_Task to complete_
Using the records below, output the stretch that opens with the line containing "ATOM 86 C CA" and closes with the line containing "ATOM 118 C C", exactly and including both lines, with nothing more.

_Input data_

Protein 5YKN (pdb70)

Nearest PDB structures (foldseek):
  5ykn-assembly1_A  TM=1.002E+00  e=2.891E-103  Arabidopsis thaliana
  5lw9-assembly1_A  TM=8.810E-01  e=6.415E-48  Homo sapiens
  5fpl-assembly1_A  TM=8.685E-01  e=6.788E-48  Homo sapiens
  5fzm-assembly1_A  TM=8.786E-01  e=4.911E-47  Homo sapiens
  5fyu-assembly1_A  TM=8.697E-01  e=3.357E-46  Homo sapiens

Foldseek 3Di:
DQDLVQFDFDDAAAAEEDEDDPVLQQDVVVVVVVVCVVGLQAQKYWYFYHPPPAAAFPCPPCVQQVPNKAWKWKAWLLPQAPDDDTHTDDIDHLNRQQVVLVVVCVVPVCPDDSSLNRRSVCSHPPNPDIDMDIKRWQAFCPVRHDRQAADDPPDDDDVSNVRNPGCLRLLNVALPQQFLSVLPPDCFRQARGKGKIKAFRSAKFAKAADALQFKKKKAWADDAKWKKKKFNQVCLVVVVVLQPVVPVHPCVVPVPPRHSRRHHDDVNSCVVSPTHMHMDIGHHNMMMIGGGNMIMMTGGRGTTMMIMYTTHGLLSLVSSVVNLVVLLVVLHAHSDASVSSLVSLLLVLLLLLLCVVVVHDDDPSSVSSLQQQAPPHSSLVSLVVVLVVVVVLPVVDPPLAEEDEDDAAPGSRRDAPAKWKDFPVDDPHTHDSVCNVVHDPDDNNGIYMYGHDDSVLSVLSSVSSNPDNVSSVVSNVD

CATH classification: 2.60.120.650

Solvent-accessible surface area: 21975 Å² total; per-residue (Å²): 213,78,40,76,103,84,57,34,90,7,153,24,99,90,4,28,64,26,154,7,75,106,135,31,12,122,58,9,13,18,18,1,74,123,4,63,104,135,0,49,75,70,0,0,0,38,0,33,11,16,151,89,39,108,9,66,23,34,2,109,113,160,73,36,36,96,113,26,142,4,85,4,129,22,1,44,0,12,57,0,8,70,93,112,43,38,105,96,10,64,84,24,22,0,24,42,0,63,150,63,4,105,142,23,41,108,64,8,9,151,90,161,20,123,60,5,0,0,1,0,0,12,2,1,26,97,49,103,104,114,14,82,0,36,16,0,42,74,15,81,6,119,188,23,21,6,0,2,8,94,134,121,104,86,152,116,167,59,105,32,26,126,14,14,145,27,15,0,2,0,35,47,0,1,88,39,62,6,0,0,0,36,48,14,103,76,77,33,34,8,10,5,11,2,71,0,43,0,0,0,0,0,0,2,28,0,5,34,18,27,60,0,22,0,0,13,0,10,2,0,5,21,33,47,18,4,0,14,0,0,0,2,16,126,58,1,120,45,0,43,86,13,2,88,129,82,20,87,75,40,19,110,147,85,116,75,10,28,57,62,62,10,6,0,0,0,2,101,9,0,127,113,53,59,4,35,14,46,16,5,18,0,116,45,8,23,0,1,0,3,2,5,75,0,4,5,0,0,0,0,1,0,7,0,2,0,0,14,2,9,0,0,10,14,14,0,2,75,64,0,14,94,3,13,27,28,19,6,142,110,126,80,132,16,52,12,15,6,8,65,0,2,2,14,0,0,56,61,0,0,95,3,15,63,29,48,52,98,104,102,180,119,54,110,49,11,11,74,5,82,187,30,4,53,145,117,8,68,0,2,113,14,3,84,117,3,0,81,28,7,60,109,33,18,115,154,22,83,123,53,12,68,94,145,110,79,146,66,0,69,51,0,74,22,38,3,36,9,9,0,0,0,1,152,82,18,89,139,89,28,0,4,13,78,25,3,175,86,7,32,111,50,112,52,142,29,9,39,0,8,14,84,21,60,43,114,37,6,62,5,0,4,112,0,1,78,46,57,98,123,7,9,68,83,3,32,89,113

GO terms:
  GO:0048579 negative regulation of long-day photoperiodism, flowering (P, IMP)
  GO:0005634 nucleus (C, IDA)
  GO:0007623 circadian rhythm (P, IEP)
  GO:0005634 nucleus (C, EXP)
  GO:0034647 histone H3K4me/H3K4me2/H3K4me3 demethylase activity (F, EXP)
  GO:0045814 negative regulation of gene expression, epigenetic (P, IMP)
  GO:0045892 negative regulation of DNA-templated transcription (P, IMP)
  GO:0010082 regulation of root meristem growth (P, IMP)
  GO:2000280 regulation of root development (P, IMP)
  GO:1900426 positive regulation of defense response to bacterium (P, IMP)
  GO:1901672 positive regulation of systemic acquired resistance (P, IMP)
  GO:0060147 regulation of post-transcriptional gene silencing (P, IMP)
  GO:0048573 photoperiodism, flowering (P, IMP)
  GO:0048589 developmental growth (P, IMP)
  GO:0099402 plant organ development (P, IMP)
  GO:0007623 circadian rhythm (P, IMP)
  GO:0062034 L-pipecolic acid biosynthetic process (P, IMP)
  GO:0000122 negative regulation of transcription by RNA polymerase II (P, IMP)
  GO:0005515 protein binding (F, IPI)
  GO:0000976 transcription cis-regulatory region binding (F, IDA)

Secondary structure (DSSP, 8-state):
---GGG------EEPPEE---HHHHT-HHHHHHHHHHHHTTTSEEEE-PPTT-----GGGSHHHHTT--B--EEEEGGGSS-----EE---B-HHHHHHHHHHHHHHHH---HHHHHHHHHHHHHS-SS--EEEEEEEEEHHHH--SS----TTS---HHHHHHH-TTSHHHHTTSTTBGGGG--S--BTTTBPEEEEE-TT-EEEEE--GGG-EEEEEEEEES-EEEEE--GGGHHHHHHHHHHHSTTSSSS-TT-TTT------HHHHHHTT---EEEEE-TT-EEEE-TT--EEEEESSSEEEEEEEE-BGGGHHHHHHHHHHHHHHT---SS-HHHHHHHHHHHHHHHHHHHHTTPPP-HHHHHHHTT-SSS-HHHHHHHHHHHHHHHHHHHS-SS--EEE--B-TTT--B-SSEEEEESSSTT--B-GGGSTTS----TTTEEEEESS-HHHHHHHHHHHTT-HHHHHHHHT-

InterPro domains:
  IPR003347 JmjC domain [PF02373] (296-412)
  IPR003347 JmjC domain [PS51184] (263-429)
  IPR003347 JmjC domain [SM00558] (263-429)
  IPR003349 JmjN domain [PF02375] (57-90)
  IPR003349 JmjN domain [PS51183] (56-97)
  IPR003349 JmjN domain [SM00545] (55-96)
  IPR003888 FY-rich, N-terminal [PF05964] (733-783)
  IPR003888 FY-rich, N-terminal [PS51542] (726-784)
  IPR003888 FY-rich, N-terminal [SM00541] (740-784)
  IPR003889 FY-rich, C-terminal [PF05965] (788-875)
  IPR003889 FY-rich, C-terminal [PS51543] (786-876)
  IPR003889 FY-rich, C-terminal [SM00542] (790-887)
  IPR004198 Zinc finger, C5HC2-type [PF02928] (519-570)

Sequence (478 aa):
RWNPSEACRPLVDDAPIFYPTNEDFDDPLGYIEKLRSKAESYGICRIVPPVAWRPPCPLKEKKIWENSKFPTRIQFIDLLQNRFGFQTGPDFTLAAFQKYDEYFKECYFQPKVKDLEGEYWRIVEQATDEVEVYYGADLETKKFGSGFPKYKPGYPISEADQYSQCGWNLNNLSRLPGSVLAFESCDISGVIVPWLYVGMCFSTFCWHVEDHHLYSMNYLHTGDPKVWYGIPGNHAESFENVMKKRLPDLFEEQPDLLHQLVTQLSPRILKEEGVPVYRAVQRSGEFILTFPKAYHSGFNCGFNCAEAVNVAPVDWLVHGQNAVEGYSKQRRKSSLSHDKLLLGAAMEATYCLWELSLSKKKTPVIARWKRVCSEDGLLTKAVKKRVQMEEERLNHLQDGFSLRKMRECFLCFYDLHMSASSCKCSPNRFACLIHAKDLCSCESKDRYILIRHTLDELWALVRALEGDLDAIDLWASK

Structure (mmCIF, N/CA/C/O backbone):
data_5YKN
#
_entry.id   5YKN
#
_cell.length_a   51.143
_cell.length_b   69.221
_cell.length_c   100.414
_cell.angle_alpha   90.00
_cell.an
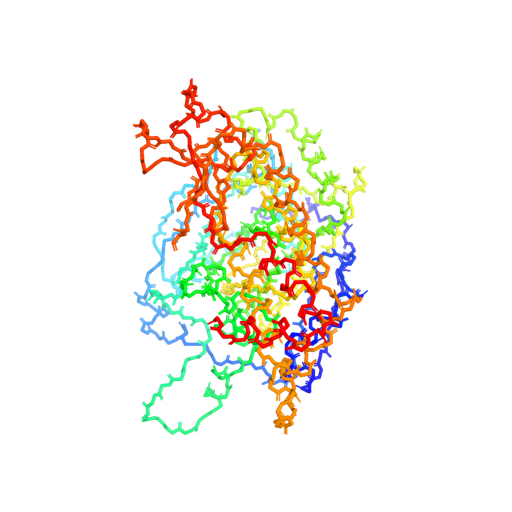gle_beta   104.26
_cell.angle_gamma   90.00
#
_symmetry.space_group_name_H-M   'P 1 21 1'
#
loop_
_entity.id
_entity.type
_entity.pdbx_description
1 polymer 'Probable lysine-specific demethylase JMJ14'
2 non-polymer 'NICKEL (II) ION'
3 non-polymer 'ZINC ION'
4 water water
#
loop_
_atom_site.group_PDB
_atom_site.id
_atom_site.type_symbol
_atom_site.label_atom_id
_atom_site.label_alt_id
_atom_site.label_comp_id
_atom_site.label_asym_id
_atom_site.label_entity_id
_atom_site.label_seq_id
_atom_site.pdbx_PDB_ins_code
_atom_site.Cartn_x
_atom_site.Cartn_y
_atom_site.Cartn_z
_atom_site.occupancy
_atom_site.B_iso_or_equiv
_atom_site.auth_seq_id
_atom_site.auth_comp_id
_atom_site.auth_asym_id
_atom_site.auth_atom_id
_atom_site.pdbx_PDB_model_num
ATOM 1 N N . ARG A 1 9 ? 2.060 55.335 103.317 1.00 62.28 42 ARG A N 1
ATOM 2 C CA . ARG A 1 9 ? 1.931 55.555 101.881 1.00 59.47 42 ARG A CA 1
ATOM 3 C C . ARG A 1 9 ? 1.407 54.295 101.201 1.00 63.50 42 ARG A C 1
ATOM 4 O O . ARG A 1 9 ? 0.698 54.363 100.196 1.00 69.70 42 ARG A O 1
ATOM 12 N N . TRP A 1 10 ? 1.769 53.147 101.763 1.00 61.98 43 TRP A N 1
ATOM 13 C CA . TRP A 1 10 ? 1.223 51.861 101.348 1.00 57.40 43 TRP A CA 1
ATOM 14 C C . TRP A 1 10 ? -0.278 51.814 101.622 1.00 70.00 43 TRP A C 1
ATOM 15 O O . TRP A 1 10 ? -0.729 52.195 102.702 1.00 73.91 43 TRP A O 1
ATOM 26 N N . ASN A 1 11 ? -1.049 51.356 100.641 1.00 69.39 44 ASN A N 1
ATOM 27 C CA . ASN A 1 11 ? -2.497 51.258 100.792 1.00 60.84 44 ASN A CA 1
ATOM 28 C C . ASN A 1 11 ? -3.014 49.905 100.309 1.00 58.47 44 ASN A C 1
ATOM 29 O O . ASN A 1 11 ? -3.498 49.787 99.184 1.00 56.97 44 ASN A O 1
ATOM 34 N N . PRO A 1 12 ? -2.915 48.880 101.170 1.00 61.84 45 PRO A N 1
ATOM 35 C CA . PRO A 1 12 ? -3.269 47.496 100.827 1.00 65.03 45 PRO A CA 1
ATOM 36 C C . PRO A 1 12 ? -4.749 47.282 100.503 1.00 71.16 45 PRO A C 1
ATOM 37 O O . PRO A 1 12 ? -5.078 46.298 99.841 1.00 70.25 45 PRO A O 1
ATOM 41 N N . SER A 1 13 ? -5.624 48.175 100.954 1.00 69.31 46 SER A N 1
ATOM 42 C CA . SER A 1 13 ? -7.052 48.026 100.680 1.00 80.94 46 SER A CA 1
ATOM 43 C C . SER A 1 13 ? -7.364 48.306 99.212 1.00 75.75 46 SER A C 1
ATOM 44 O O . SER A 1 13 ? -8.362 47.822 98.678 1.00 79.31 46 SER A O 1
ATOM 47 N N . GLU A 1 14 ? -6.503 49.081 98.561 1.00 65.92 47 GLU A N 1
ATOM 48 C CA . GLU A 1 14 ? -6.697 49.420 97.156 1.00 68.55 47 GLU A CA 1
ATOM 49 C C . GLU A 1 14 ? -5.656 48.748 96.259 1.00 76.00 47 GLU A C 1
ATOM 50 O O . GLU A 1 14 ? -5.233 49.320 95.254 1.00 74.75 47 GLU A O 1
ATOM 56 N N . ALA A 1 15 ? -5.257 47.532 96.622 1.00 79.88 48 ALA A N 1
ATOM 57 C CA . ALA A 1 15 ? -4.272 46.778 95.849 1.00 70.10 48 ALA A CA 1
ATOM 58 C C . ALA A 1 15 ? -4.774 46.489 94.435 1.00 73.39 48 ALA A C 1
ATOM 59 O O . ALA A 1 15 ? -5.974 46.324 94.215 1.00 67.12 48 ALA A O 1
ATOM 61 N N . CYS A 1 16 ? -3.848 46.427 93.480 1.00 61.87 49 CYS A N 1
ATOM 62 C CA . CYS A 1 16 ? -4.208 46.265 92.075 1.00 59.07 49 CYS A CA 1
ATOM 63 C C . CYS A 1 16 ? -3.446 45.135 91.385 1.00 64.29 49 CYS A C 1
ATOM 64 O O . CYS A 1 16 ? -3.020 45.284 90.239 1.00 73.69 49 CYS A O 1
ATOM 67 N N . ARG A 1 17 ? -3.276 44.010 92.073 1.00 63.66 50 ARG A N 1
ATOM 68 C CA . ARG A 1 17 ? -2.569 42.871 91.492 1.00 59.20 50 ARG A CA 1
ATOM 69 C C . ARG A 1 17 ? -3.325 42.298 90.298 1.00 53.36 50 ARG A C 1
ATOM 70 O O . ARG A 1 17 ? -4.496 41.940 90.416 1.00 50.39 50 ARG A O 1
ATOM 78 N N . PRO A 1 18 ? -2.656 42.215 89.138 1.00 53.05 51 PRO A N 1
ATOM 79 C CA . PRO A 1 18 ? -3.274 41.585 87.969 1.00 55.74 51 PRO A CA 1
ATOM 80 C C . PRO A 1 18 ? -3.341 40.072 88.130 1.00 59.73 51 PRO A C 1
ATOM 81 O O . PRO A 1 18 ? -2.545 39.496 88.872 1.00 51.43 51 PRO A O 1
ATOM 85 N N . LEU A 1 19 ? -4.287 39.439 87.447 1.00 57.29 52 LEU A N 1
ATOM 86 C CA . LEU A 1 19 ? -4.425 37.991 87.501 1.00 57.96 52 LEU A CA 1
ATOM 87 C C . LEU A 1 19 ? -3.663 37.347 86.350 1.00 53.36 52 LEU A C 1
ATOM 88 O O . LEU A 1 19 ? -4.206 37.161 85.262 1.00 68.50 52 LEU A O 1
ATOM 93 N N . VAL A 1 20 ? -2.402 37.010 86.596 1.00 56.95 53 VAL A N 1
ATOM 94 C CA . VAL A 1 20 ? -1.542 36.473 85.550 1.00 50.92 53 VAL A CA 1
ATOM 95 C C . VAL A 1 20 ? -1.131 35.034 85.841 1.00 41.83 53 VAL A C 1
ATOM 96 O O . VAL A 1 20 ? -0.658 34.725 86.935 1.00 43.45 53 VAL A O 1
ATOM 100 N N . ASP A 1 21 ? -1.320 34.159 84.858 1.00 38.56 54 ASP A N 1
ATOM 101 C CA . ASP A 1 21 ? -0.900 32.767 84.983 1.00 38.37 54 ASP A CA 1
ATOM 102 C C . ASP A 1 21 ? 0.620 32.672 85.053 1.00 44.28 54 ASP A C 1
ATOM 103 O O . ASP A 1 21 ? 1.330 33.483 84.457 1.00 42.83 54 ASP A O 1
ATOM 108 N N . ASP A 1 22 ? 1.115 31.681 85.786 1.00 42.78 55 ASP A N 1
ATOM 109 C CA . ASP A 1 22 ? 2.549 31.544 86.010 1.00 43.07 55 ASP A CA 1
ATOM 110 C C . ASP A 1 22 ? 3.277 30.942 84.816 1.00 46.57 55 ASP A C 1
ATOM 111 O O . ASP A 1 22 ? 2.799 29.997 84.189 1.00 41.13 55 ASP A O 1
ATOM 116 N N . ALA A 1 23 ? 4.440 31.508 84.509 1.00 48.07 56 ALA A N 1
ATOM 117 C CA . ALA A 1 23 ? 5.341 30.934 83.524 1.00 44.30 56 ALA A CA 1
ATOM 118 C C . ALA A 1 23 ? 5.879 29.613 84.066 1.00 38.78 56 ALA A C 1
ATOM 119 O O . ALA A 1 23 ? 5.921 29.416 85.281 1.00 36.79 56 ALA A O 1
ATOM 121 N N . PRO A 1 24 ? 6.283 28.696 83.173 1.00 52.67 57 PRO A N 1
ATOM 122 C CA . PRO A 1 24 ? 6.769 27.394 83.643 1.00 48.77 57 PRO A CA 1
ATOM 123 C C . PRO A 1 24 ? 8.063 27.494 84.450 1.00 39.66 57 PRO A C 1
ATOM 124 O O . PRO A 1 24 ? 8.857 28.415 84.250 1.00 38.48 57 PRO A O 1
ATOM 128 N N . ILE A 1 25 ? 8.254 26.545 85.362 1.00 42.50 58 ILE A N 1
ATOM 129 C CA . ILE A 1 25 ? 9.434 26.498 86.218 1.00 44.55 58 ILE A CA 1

_Task response_
ATOM 86 C CA . LEU A 1 19 ? -4.425 37.991 87.501 1.00 57.96 52 LEU A CA 1
ATOM 87 C C . LEU A 1 19 ? -3.663 37.347 86.350 1.00 53.36 52 LEU A C 1
ATOM 88 O O . LEU A 1 19 ? -4.206 37.161 85.262 1.00 68.50 52 LEU A O 1
ATOM 93 N N . VAL A 1 20 ? -2.402 37.010 86.596 1.00 56.95 53 VAL A N 1
ATOM 94 C CA . VAL A 1 20 ? -1.542 36.473 85.550 1.00 50.92 53 VAL A CA 1
ATOM 95 C C . VAL A 1 20 ? -1.131 35.034 85.841 1.00 41.83 53 VAL A C 1
ATOM 96 O O . VAL A 1 20 ? -0.658 34.725 86.935 1.00 43.45 53 VAL A O 1
ATOM 100 N N . ASP A 1 21 ? -1.320 34.159 84.858 1.00 38.56 54 ASP A N 1
ATOM 101 C CA . ASP A 1 21 ? -0.900 32.767 84.983 1.00 38.37 54 ASP A CA 1
ATOM 102 C C . ASP A 1 21 ? 0.620 32.672 85.053 1.00 44.28 54 ASP A C 1
ATOM 103 O O . ASP A 1 21 ? 1.330 33.483 84.457 1.00 42.83 54 ASP A O 1
ATOM 108 N N . ASP A 1 22 ? 1.115 31.681 85.786 1.00 42.78 55 ASP A N 1
ATOM 109 C CA . ASP A 1 22 ? 2.549 31.544 86.010 1.00 43.07 55 ASP A CA 1
ATOM 110 C C . ASP A 1 22 ? 3.277 30.942 84.816 1.00 46.57 55 ASP A C 1
ATOM 111 O O . ASP A 1 22 ? 2.799 29.997 84.189 1.00 41.13 55 ASP A O 1
ATOM 116 N N . ALA A 1 23 ? 4.440 31.508 84.509 1.00 48.07 56 ALA A N 1
ATOM 117 C CA . ALA A 1 23 ? 5.341 30.934 83.524 1.00 44.30 56 ALA A CA 1
ATOM 118 C C . ALA A 1 23 ? 5.879 29.613 84.066 1.00 38.78 56 ALA A C 1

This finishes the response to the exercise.